Missouri Should Say No to Boeing Subsidy
As originally appearing in The American Spectator on December 5, 2013:
It makes your head spin! Two months ago, Gov. Jay Nixon vetoed a bill that would have provided some tax relief for all Missourians. Today he is calling for a gigantic tax cut — amounting to an estimated $150 million a year or $1.5 billion over the course of a decade — for one company.
The governor is hoping that would be enough to entice the Boeing Company to locate its 777X commercial airplane assembly plant in north St. Louis County.
In vetoing House Bill 253 earlier this year, Nixon went around the state arguing that cutting state income taxes for individuals and corporations would harm education and mental health. Where is the same concern today in offering a lavish gift to a single, deep-pocketed company?
If Boeing is short of the cash needed to build the new airliner, you wouldn’t know it from its generosity in compensating its top executives. In 2012 Boeing CEO Jim McNerney received $21.1 million in compensation — or 469 times the median family income in Missouri. J. Michael Luttig, the top lawyer at Boeing and a former federal judge, had $9.6 million in compensation in 2012 — or 214 times the median family income in Missouri. No doubt the Boeing general counsel is highly skilled in minimizing taxes (Boeing reportedly paid no federal taxes from 2008 to 2010) and maximizing tax rebates and other forms of corporate welfare.
How much should a state (and Missouri is just one of about a dozen states waving fistfuls of cash in trying to get Boeing’s attention) be willing to pay a company like Boeing to open a plant and create jobs?
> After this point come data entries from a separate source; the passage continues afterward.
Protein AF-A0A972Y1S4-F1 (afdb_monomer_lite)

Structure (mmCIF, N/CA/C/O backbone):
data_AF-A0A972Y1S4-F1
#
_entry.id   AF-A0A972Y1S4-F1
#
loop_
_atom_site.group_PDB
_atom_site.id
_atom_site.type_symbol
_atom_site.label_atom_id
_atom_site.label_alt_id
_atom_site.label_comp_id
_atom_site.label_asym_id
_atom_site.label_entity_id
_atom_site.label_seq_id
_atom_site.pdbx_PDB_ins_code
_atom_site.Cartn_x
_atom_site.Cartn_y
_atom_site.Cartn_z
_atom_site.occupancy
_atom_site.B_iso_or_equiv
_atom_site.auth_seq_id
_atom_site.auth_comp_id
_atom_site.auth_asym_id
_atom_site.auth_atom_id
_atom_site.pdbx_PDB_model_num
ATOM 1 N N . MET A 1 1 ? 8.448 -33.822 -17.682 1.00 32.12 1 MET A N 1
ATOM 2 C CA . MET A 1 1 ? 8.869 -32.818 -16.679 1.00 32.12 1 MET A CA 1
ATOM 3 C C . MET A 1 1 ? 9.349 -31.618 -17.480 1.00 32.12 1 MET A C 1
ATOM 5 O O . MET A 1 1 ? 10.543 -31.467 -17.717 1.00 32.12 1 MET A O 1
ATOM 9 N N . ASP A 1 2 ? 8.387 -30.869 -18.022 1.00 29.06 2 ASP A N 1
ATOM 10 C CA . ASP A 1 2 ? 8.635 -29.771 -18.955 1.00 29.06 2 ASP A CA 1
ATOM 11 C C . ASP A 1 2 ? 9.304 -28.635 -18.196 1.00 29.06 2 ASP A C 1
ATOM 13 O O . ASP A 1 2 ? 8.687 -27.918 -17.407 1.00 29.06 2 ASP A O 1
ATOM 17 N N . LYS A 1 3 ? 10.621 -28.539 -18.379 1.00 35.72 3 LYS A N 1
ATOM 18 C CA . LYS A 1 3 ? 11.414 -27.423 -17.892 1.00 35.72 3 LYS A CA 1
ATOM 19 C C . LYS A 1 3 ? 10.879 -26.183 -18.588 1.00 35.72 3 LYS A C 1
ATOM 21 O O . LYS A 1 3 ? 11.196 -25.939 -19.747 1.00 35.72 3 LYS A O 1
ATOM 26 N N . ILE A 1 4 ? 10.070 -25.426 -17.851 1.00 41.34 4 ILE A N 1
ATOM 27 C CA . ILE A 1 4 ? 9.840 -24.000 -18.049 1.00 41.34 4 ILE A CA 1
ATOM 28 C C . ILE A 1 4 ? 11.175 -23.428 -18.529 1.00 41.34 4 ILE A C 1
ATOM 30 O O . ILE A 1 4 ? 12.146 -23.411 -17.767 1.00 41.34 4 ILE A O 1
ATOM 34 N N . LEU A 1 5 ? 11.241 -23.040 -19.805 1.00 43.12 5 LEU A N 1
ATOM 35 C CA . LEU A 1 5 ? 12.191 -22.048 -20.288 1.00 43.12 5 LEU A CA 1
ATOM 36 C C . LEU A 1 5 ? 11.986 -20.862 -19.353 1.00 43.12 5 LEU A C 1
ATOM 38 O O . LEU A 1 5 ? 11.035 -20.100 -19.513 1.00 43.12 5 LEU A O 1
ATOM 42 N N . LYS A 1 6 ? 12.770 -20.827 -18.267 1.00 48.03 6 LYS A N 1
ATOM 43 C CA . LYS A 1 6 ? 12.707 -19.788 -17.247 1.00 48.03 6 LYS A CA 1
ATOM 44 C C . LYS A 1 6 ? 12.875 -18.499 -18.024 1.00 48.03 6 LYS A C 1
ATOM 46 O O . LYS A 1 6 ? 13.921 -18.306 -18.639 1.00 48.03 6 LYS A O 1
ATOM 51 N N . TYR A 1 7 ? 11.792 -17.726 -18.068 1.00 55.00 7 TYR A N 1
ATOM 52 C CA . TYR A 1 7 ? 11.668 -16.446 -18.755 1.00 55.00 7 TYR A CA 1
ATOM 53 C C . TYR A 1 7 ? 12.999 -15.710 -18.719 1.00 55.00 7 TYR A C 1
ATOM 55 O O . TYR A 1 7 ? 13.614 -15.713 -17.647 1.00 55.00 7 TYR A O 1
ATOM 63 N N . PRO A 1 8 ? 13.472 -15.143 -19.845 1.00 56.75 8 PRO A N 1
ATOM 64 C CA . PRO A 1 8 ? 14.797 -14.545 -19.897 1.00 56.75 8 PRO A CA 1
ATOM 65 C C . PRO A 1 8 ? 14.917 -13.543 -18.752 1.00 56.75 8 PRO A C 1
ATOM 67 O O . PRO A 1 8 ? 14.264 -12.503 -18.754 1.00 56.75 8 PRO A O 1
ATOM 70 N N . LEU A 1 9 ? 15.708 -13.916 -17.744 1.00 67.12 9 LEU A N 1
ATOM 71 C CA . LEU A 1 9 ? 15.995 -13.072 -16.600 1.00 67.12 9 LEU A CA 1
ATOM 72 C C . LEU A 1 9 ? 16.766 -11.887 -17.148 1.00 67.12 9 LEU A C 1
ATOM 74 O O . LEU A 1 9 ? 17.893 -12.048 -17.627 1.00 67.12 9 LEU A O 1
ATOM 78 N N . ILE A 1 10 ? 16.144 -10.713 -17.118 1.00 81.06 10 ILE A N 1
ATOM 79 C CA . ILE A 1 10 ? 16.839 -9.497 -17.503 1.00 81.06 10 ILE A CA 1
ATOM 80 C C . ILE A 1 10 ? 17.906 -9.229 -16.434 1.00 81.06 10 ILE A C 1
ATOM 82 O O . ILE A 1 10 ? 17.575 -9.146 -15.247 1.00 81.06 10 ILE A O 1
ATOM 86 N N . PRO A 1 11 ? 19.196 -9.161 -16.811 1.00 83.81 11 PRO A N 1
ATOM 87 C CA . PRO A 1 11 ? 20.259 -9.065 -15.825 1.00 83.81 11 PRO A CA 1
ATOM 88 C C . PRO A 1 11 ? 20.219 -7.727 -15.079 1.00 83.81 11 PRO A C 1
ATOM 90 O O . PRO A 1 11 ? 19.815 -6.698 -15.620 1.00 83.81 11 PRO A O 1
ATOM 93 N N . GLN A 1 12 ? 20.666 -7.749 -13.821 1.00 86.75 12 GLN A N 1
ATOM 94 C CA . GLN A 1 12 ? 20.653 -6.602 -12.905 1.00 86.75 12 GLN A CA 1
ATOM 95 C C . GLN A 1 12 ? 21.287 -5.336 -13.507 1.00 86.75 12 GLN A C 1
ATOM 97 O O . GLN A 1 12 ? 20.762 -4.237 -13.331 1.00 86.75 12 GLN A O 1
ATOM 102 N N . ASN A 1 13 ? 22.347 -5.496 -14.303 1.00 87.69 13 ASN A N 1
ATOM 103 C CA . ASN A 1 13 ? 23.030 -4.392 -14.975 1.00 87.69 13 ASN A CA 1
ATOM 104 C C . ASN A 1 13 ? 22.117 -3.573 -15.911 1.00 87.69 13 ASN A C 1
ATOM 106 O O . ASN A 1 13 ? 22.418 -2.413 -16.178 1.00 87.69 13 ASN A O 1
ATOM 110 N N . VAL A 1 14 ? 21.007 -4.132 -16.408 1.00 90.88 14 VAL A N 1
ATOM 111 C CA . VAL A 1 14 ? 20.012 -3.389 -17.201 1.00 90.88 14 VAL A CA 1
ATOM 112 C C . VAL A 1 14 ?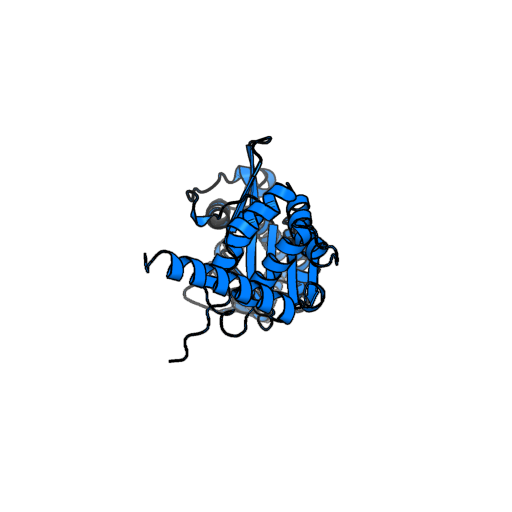 19.321 -2.332 -16.339 1.00 90.88 14 VAL A C 1
ATOM 114 O O . VAL A 1 14 ? 19.194 -1.184 -16.768 1.00 90.88 14 VAL A O 1
ATOM 117 N N . TYR A 1 15 ? 18.932 -2.692 -15.114 1.00 93.31 15 TYR A N 1
ATOM 118 C CA . TYR A 1 15 ? 18.296 -1.785 -14.155 1.00 93.31 15 TYR A CA 1
ATOM 119 C C . TYR A 1 15 ? 19.269 -0.693 -13.702 1.00 93.31 15 TYR A C 1
ATOM 121 O O . TYR A 1 15 ? 18.939 0.492 -13.745 1.00 93.31 15 TYR A O 1
ATOM 129 N N . GLU A 1 16 ? 20.495 -1.080 -13.344 1.00 91.62 16 GLU A N 1
ATOM 130 C CA . GLU A 1 16 ? 21.543 -0.158 -12.886 1.00 91.62 16 GLU A CA 1
ATOM 131 C C . GLU A 1 16 ? 21.950 0.837 -13.976 1.00 91.62 16 GLU A C 1
ATOM 133 O O . GLU A 1 16 ? 22.081 2.034 -13.716 1.00 91.62 16 GLU A O 1
ATOM 138 N N . ARG A 1 17 ? 22.103 0.362 -15.218 1.00 93.38 17 ARG A N 1
ATOM 139 C CA . ARG A 1 17 ? 22.454 1.202 -16.367 1.00 93.38 17 ARG A CA 1
ATOM 140 C C . ARG A 1 17 ? 21.328 2.167 -16.720 1.00 93.38 17 ARG A C 1
ATOM 142 O O . ARG A 1 17 ? 21.596 3.347 -16.939 1.00 93.38 17 ARG A O 1
ATOM 149 N N . TYR A 1 18 ? 20.075 1.705 -16.712 1.00 94.88 18 TYR A N 1
ATOM 150 C CA . TYR A 1 18 ? 18.919 2.583 -16.909 1.00 94.88 18 TYR A CA 1
ATOM 151 C C . TYR A 1 18 ? 18.887 3.689 -15.849 1.00 94.88 18 TYR A C 1
ATOM 153 O O . TYR A 1 18 ? 18.815 4.873 -16.183 1.00 94.88 18 TYR A O 1
ATOM 161 N N . ARG A 1 19 ? 19.036 3.322 -14.573 1.00 94.25 19 ARG A N 1
ATOM 162 C CA . ARG A 1 19 ? 19.114 4.275 -13.463 1.00 94.25 19 ARG A CA 1
ATOM 163 C C . ARG A 1 19 ? 20.251 5.282 -13.641 1.00 94.25 19 ARG A C 1
ATOM 165 O O . ARG A 1 19 ? 20.019 6.480 -13.492 1.00 94.25 19 ARG A O 1
ATOM 172 N N . ALA A 1 20 ? 21.456 4.826 -13.984 1.00 93.62 20 ALA A N 1
ATOM 173 C CA . ALA A 1 20 ? 22.630 5.684 -14.160 1.00 93.62 20 ALA A CA 1
ATOM 174 C C . ALA A 1 20 ? 22.450 6.732 -15.274 1.00 93.62 20 ALA A C 1
ATOM 176 O O . ALA A 1 20 ? 22.952 7.853 -15.155 1.00 93.62 20 ALA A O 1
ATOM 177 N N . LEU A 1 21 ? 21.710 6.389 -16.335 1.00 94.06 21 LEU A N 1
ATOM 178 C CA . LEU A 1 21 ? 21.354 7.319 -17.409 1.00 94.06 21 LEU A CA 1
ATOM 179 C C . LEU A 1 21 ? 20.274 8.313 -16.982 1.00 94.06 21 LEU A C 1
ATOM 181 O O . LEU A 1 21 ? 20.365 9.495 -17.309 1.00 94.06 21 LEU A O 1
ATOM 185 N N . LYS A 1 22 ? 19.244 7.848 -16.267 1.00 92.94 22 LYS A N 1
ATOM 186 C CA . LYS A 1 22 ? 18.116 8.696 -15.861 1.00 92.94 22 LYS A CA 1
ATOM 187 C C . LYS A 1 22 ? 18.459 9.635 -14.713 1.00 92.94 22 LYS A C 1
ATOM 189 O O . LYS A 1 22 ? 17.921 10.737 -14.683 1.00 92.94 22 LYS A O 1
ATOM 194 N N . ARG A 1 23 ? 19.330 9.208 -13.791 1.00 88.38 23 ARG A N 1
ATOM 195 C CA . ARG A 1 23 ? 19.744 9.966 -12.598 1.00 88.38 23 ARG A CA 1
ATOM 196 C C . ARG A 1 23 ? 18.546 10.535 -11.830 1.00 88.38 23 ARG A C 1
ATOM 198 O O . ARG A 1 23 ? 18.536 11.710 -11.476 1.00 88.38 23 ARG A O 1
ATOM 205 N N . ILE A 1 24 ? 17.525 9.704 -11.617 1.00 86.25 24 ILE A N 1
ATOM 206 C CA . ILE A 1 24 ? 16.335 10.060 -10.837 1.00 86.25 24 ILE A CA 1
ATOM 207 C C . ILE A 1 24 ? 16.508 9.438 -9.455 1.00 86.25 24 ILE A C 1
ATOM 209 O O . ILE A 1 24 ? 16.150 8.272 -9.278 1.00 86.25 24 ILE A O 1
ATOM 213 N N . PRO A 1 25 ? 17.095 10.155 -8.490 1.00 88.38 25 PRO A N 1
ATOM 214 C CA . PRO A 1 25 ? 17.097 9.662 -7.131 1.00 88.38 25 PRO A CA 1
ATOM 215 C C . PRO A 1 25 ? 15.682 9.734 -6.549 1.00 88.38 25 PRO A C 1
ATOM 217 O O . PRO A 1 25 ? 14.905 10.631 -6.895 1.00 88.38 25 PRO A O 1
ATOM 220 N N . VAL A 1 26 ? 15.358 8.790 -5.671 1.00 94.19 26 VAL A N 1
ATOM 221 C CA . VAL A 1 26 ? 14.069 8.729 -4.980 1.00 94.19 26 VAL A CA 1
ATOM 222 C C . VAL A 1 26 ? 14.262 9.188 -3.541 1.00 94.19 26 VAL A C 1
ATOM 224 O O . VAL A 1 26 ? 15.045 8.601 -2.806 1.00 94.19 26 VAL A O 1
ATOM 227 N N . TYR A 1 27 ? 13.546 10.233 -3.141 1.00 93.38 27 TYR A N 1
ATOM 228 C CA . TYR A 1 27 ? 13.621 10.822 -1.800 1.00 93.38 27 TYR A CA 1
ATOM 229 C C . TYR A 1 27 ? 12.244 11.122 -1.199 1.00 93.38 27 TYR A C 1
ATOM 231 O O . TYR A 1 27 ? 12.154 11.507 -0.041 1.00 93.38 27 TYR A O 1
ATOM 239 N N . ASP A 1 28 ? 11.178 10.991 -1.986 1.00 93.31 28 ASP A N 1
ATOM 240 C CA . ASP A 1 28 ? 9.806 11.307 -1.601 1.00 93.31 28 ASP A CA 1
ATOM 241 C C . ASP A 1 28 ? 8.802 10.697 -2.599 1.00 93.31 28 ASP A C 1
ATOM 243 O O . ASP A 1 28 ? 9.173 10.102 -3.620 1.00 93.31 28 ASP A O 1
ATOM 247 N N . SER A 1 29 ? 7.508 10.900 -2.331 1.00 93.94 29 SER A N 1
ATOM 248 C CA . SER A 1 29 ? 6.416 10.470 -3.213 1.00 93.94 29 SER A CA 1
ATOM 249 C C . SER A 1 29 ? 6.573 10.995 -4.641 1.00 93.94 29 SER A C 1
ATOM 251 O O . SER A 1 29 ? 6.428 10.254 -5.611 1.00 93.94 29 SER A O 1
ATOM 253 N N . THR A 1 30 ? 6.936 12.268 -4.798 1.00 94.56 30 THR A N 1
ATOM 254 C CA . THR A 1 30 ? 7.037 12.931 -6.106 1.00 94.56 30 THR A CA 1
ATOM 255 C C . THR A 1 30 ? 8.131 12.309 -6.974 1.00 94.56 30 THR A C 1
ATOM 257 O O . THR A 1 30 ? 7.952 12.077 -8.173 1.00 94.56 30 THR A O 1
ATOM 260 N N . THR A 1 31 ? 9.290 12.036 -6.391 1.00 94.50 31 THR A N 1
ATOM 261 C CA . THR A 1 31 ? 10.425 11.413 -7.077 1.00 94.50 31 THR A CA 1
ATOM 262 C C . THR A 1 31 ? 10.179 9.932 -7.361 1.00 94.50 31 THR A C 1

Nixon is urging Missouri lawmakers to adopt a special tax package that would pay Boeing up to $75,000 per job per year — based on annual subsidies of $150 million spread over a minimum requirement of 2,000 jobs. No doubt that will strike some observers as money well spent — given much higher subsidy costs in other areas, such as solar energy, where federal subsidies have exceeded $350,000 per job.
Nevertheless, there are good reasons for being strongly opposed to the Boeing package.
First, it is crony capitalism and a misuse of taxpayers’ money. It makes the same mistake that many cities and town have made in cutting deals for Walmart and other big-name retailers that are not available to smaller retailers in the same community. It unfairly and unwisely diverts scarce resources to businesses with the biggest and most powerful lobbying organizations.
Second, tax credits are not free money. Our state government is supposedly straining to meet its current commitments. Every dollar that is given away in tax credits is a dollar that the state government must replace with cuts in current programs, or — more likely — increased taxation.
And third, there is a better way to promote business and job growth. Instead of chasing after Boeing and other corporate behemoths with more hand-outs, Missouri lawmakers should do something truly innovative: They should lower taxes across the board for all Missourians. That way, growth can occur organically, and in ways that politicians and lawmakers cannot even begin to anticipate.
Andrew B. Wilson wrote this article in his position as a resident fellow and senior writer at the Show-Me Institute, a free-market think tank based in St. Louis.
The St. Louis Business Journal carried a version of this op-ed in the December 13, 2013, edition.